Но книга «Демоны глухонемые» (понятное дело, названная по тютчевской строчке «Как демоны глухонемые, ведут беседу меж собой») — это гениальная книга. И вот здесь надо сказать о Максе очень важные слова. Дело в том, что он был гением места, вот таким действительно человеком, который создал во многих отношениях мифологию современной Киммерии, мифологию Коктебеля, степного Крыма, Феодосии. Он это сделал, понимаете, придумал с нуля. Для освоения Крыма, рискну сказать, прежде всего культурного, художественного, эстетического освоения Макс сделал гораздо больше, чем Екатерина вместе с Потемкиным Таврическим. Военной силой можно присоединить и завоевать, но дело в том, чтобы культурно освоить.
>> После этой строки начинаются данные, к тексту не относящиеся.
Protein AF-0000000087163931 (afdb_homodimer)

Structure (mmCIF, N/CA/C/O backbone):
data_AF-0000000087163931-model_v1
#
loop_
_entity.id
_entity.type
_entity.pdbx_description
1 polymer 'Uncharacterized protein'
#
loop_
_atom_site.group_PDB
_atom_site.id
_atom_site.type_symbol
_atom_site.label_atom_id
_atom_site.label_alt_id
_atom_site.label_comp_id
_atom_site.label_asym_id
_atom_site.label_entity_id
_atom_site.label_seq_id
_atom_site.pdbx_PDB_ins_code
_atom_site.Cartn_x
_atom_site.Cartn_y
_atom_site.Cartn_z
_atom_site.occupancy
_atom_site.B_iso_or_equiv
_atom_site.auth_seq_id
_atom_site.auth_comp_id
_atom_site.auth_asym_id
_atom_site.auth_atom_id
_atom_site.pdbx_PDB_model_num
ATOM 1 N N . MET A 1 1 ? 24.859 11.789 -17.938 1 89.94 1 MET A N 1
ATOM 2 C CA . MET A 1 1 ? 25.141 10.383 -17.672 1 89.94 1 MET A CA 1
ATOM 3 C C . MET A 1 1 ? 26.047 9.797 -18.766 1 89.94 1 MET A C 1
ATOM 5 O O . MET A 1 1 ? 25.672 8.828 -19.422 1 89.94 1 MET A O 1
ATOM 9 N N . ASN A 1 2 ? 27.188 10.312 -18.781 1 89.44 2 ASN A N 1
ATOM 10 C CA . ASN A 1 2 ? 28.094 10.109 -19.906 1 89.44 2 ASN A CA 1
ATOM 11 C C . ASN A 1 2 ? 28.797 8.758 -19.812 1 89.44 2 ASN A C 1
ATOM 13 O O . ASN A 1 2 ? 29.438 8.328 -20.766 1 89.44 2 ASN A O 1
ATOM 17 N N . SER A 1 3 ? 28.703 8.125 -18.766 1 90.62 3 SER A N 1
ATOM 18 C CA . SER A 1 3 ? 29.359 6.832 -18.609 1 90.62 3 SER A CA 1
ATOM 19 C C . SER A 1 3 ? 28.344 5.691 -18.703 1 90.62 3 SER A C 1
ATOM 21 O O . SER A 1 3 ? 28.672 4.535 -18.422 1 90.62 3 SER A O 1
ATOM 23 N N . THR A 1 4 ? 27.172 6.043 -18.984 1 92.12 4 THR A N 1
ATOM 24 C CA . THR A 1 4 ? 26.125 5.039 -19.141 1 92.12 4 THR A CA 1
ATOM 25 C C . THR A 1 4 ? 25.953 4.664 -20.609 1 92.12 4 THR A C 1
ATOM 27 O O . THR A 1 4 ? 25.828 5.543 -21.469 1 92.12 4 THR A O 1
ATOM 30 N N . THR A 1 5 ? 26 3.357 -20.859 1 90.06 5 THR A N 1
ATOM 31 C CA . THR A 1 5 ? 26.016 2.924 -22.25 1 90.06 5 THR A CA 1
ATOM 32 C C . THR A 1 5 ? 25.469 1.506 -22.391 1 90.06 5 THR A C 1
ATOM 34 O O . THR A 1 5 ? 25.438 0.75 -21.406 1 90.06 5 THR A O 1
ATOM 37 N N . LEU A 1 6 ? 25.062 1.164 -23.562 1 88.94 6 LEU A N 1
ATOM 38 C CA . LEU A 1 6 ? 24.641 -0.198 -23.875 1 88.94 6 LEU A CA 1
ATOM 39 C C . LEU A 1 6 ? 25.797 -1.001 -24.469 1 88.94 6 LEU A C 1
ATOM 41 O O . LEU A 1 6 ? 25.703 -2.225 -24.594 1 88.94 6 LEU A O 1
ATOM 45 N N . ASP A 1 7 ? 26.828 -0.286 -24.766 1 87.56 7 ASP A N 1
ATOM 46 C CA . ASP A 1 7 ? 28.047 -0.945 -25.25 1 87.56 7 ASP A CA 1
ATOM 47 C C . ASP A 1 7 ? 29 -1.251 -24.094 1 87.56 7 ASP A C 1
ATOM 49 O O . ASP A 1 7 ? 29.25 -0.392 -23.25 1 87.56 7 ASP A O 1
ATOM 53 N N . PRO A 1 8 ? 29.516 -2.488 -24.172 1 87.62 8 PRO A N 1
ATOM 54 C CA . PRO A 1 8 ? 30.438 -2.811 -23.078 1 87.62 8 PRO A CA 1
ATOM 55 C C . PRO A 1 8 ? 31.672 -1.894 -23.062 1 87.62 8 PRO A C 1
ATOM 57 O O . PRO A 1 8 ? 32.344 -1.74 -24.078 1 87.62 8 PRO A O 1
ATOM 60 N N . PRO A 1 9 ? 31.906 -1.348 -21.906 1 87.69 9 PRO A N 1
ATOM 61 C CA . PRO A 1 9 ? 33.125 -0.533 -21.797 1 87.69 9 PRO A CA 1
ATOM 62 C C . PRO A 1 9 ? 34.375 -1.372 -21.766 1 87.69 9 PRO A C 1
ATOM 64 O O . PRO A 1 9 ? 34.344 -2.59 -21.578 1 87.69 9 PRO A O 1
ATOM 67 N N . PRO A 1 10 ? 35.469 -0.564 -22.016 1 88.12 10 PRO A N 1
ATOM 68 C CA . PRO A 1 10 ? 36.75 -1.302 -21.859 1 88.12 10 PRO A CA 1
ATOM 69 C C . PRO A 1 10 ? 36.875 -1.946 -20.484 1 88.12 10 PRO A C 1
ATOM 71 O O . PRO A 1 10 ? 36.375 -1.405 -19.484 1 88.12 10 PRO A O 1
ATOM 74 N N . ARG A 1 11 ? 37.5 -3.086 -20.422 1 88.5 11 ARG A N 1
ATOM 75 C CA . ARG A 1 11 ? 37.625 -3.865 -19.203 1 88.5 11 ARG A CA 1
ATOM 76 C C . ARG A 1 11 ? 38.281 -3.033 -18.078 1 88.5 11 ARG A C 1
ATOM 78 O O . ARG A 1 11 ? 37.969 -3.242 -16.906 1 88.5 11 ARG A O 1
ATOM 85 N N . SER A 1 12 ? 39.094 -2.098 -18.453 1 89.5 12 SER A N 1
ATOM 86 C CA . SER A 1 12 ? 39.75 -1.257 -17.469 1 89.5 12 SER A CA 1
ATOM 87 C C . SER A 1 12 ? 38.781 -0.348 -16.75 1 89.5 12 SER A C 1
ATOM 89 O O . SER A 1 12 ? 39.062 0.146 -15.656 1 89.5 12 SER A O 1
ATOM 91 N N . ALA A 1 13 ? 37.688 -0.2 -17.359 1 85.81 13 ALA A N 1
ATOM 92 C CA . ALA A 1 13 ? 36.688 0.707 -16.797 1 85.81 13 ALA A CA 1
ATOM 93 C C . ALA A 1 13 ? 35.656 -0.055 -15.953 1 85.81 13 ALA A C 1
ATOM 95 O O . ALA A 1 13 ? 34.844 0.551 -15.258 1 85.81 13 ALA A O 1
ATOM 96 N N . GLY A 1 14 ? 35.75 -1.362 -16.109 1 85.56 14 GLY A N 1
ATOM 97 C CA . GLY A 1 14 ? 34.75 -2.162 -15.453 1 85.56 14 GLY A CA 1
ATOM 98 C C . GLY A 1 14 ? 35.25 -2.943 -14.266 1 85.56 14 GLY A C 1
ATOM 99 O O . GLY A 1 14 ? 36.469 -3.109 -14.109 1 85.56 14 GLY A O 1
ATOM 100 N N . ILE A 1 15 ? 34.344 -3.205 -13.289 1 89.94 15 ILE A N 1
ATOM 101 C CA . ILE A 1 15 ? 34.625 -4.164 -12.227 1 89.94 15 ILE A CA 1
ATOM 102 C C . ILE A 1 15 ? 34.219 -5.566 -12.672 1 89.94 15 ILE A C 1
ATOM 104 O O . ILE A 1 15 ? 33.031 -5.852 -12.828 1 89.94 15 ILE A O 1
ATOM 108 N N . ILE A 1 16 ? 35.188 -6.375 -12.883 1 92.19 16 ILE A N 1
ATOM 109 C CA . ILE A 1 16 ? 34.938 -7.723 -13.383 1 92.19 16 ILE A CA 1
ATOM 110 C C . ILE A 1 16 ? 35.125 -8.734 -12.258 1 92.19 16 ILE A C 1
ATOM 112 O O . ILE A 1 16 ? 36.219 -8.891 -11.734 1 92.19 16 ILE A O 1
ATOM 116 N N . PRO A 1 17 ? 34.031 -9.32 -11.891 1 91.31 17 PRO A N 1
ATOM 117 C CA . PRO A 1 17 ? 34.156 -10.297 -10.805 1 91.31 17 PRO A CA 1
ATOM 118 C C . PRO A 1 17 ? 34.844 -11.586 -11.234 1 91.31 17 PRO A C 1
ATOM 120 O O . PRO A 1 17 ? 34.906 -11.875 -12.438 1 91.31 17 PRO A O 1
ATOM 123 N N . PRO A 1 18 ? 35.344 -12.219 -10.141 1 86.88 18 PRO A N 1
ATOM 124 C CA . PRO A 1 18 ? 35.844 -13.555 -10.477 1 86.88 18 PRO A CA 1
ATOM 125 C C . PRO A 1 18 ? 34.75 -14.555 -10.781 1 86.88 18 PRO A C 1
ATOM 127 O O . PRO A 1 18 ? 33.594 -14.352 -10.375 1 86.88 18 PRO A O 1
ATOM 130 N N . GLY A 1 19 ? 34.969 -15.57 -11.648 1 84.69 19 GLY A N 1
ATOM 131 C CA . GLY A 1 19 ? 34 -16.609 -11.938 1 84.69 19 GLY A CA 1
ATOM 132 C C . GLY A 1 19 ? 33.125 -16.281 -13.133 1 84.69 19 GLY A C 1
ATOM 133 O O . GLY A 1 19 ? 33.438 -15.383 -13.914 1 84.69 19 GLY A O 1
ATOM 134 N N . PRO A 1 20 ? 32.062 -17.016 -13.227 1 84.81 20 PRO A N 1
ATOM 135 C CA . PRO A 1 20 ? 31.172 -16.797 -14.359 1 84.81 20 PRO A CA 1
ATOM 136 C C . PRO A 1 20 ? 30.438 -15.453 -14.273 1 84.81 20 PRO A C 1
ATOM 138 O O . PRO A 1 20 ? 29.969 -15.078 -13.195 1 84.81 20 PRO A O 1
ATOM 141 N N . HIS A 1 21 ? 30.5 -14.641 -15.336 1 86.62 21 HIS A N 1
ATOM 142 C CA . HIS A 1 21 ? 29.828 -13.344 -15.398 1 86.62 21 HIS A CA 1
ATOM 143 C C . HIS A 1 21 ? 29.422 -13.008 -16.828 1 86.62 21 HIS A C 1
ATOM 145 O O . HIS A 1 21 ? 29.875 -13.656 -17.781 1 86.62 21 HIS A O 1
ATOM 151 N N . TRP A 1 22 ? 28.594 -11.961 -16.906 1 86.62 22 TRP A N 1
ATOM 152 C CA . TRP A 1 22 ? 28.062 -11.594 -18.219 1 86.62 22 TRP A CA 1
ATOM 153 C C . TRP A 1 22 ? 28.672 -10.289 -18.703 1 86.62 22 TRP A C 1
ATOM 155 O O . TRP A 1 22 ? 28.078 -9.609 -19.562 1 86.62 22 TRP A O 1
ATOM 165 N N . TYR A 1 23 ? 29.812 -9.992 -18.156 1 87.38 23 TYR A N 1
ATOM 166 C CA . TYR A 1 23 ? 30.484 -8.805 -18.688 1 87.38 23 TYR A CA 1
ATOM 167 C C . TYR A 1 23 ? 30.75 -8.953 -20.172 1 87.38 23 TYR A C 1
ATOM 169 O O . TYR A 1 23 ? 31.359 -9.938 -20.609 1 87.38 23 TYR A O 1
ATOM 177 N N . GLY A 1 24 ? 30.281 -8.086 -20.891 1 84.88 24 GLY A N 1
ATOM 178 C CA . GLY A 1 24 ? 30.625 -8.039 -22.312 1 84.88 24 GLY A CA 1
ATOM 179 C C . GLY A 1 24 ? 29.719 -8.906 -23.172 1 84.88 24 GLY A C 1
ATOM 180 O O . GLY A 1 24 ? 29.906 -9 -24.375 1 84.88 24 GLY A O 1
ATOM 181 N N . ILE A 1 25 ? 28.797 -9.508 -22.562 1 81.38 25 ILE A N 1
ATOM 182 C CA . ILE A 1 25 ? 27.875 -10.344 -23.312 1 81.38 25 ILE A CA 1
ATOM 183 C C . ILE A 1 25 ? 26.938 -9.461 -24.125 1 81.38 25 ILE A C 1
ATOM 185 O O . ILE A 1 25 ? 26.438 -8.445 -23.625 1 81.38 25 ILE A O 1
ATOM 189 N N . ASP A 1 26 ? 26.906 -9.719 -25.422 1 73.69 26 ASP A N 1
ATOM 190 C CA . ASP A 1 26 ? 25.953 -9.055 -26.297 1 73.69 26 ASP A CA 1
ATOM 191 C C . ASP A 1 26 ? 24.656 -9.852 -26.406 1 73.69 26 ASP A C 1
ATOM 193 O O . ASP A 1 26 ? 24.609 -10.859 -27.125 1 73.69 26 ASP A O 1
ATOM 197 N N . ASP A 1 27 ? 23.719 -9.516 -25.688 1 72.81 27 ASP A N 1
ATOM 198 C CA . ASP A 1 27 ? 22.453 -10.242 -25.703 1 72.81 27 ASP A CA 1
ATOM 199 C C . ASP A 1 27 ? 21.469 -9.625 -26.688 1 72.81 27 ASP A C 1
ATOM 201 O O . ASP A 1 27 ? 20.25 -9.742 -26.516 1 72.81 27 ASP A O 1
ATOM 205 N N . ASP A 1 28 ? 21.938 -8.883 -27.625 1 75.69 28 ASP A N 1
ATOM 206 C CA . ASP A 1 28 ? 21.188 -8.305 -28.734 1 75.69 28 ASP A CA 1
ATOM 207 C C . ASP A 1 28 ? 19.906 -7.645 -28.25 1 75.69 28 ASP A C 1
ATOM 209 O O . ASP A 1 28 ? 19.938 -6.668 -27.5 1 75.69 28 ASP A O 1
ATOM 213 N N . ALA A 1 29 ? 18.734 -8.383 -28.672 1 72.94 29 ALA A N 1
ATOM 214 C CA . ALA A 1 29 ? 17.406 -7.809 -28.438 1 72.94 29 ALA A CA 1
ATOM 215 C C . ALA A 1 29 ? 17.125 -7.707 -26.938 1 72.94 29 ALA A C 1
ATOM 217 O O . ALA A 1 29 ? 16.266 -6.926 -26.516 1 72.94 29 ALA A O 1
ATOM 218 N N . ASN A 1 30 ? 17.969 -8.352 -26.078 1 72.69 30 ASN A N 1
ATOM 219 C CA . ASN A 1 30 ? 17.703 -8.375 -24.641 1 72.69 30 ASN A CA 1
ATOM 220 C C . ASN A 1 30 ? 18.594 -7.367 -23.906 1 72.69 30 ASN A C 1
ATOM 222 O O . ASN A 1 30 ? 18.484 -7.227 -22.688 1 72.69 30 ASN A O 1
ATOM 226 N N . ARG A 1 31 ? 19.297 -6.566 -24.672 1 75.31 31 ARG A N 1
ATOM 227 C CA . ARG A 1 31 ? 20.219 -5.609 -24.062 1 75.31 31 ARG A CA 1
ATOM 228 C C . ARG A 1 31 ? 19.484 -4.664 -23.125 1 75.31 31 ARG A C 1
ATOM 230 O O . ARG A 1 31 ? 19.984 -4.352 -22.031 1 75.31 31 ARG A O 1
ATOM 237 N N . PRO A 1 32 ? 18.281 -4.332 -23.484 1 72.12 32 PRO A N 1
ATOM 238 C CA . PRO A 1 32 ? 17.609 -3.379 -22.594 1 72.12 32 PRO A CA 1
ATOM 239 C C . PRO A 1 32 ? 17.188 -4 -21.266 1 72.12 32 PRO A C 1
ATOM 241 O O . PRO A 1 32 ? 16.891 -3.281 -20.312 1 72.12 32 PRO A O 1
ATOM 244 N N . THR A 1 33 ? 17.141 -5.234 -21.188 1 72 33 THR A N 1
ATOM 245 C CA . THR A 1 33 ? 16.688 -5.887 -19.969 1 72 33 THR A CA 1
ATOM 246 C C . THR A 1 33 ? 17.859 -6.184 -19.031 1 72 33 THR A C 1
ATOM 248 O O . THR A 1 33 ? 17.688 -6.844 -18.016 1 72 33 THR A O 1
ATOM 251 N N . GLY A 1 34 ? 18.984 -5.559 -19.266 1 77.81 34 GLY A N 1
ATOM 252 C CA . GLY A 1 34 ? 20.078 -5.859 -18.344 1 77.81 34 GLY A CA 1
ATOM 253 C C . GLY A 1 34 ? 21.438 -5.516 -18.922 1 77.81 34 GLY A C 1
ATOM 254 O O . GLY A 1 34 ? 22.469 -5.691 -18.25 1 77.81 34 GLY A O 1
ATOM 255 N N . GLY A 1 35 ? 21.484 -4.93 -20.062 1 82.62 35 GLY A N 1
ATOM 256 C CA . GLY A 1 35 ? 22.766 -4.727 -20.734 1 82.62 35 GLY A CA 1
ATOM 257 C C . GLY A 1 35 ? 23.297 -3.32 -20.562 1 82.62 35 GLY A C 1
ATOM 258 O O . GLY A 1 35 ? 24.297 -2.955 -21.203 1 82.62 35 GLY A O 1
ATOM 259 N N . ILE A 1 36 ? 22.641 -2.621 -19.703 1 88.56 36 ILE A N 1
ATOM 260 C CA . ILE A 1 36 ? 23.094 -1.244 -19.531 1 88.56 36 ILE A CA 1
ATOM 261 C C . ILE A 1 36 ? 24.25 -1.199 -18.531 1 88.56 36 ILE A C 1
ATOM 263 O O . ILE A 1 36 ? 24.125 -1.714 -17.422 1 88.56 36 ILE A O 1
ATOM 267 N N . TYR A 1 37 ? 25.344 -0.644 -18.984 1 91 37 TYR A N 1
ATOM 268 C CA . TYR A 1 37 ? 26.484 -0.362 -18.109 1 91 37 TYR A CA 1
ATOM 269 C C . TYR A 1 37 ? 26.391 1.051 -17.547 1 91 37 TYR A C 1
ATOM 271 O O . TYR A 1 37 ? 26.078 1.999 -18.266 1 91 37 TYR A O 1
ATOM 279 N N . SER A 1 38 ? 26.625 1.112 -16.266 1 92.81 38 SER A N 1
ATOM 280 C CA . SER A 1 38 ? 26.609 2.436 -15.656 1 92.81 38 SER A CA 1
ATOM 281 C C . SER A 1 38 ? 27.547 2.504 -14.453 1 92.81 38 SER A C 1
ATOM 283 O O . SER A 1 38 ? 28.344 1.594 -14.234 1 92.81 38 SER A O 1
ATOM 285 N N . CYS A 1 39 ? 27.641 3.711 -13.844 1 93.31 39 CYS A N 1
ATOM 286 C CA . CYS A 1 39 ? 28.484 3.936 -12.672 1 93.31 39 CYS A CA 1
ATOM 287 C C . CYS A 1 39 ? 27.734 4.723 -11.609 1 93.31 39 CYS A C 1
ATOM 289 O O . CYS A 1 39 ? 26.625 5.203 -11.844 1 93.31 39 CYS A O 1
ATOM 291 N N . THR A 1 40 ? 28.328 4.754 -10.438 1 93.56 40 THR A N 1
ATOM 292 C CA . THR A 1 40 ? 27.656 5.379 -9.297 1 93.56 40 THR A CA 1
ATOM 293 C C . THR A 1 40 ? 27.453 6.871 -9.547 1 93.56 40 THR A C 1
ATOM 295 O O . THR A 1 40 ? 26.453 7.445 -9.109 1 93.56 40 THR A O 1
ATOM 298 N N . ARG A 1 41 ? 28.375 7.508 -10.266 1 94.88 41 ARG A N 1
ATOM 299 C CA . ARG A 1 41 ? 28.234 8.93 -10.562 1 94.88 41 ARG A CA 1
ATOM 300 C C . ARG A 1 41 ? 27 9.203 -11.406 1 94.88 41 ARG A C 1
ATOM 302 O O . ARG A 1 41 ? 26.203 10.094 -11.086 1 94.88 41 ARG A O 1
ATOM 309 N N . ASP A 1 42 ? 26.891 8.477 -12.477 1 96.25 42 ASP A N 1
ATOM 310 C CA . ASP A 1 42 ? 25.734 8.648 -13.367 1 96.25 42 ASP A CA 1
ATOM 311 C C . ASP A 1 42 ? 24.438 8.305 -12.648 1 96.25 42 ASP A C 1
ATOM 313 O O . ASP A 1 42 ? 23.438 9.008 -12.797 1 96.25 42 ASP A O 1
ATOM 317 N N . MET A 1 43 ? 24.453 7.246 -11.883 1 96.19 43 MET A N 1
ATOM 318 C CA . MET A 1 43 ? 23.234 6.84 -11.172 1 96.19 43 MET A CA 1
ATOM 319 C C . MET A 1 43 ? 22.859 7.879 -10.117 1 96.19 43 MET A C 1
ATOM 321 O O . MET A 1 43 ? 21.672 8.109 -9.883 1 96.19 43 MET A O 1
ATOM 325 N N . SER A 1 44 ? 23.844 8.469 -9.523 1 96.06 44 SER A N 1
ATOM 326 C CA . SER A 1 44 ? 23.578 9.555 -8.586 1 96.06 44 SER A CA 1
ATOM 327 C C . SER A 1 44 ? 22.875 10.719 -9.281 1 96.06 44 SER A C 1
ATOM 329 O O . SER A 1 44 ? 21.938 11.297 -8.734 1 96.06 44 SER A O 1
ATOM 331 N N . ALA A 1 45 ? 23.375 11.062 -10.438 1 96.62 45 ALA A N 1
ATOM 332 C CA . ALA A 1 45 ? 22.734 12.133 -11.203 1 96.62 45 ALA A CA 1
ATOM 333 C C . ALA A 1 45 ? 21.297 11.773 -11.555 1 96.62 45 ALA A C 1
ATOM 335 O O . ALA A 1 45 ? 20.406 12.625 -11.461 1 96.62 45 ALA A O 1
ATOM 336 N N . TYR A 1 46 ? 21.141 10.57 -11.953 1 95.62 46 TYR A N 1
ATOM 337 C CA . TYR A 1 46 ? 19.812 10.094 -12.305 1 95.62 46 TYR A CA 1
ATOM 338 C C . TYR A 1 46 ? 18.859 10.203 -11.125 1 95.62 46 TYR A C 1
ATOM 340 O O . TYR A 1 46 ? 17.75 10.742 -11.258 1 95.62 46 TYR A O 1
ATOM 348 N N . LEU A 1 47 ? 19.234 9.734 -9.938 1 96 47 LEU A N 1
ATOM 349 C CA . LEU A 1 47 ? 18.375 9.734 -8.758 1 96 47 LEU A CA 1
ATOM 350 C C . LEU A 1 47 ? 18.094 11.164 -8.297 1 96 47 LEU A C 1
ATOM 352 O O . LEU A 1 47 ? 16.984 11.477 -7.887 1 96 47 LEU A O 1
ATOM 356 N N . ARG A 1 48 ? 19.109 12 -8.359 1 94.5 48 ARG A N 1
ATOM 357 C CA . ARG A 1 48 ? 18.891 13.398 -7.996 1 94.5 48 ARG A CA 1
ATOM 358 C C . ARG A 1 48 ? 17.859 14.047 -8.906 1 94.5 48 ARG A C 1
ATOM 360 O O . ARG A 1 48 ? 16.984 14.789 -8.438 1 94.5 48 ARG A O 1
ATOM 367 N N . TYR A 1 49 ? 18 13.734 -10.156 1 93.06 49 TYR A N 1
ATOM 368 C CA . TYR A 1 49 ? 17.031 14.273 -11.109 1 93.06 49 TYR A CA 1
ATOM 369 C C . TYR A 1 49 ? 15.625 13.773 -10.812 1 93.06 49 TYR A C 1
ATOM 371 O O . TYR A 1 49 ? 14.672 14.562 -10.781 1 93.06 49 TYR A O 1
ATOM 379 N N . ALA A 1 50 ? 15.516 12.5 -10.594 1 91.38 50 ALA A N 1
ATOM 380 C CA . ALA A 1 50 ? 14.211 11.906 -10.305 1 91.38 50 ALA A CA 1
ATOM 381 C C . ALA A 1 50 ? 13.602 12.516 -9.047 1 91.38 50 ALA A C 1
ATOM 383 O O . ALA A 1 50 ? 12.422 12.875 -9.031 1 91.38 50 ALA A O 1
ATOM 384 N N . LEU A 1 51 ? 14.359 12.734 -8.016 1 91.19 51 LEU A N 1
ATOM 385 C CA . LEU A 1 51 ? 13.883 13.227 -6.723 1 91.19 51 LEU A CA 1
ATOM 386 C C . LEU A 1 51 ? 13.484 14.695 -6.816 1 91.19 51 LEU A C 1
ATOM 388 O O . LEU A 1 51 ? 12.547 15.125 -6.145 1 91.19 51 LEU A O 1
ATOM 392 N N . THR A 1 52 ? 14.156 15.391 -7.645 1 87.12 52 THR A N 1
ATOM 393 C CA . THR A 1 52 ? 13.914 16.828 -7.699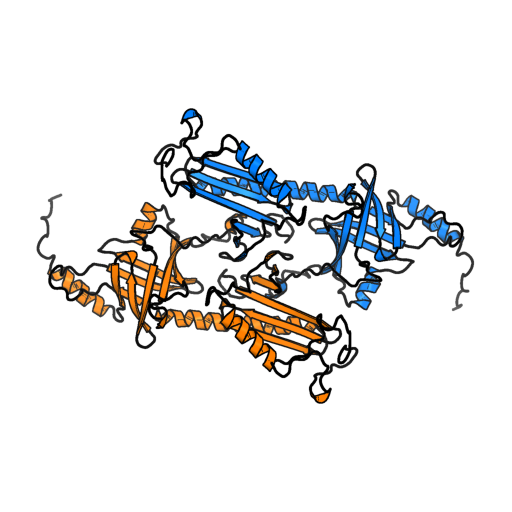 1 87.12 52 THR A CA 1
ATOM 394 C C . THR A 1 52 ? 12.781 17.141 -8.672 1 87.12 52 THR A C 1
ATOM 396 O O . THR A 1 52 ? 12.047 18.109 -8.477 1 87.12 52 THR A O 1
ATOM 399 N N . HIS A 1 53 ? 12.547 16.266 -9.656 1 85.88 53 HIS A N 1
ATOM 400 C CA . HIS A 1 53 ? 11.617 16.641 -10.719 1 85.88 53 HIS A CA 1
ATOM 401 C C . HIS A 1 53 ? 10.328 15.828 -10.633 1 85.88 53 HIS A C 1
ATOM 403 O O . HIS A 1 53 ? 9.297 16.234 -11.164 1 85.88 53 HIS A O 1
ATOM 409 N N . TYR A 1 54 ? 10.422 14.742 -9.938 1 84.19 54 TYR A N 1
ATOM 410 C CA . TYR A 1 54 ? 9.25 13.867 -10.023 1 84.19 54 TYR A CA 1
ATOM 411 C C . TYR A 1 54 ? 8.734 13.516 -8.633 1 84.19 54 TYR A C 1
ATOM 413 O O . TYR A 1 54 ? 7.965 12.57 -8.477 1 84.19 54 TYR A O 1
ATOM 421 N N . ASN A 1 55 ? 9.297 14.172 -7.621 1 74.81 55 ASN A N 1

И вот мифологию Крыма, его легенду создал Макс. Для него действительно это прямое преемство от греков, от Тавриды, от Киммерии, от золотого руна. Ну, отсюда у Мандельштама и «Золотое руно, где же ты, золотое руно?». Хотя этот миф никакого отношения к Одиссею не имеет. Ну, просто Волошин переосмыслил Крым как сегодняшнюю Грецию.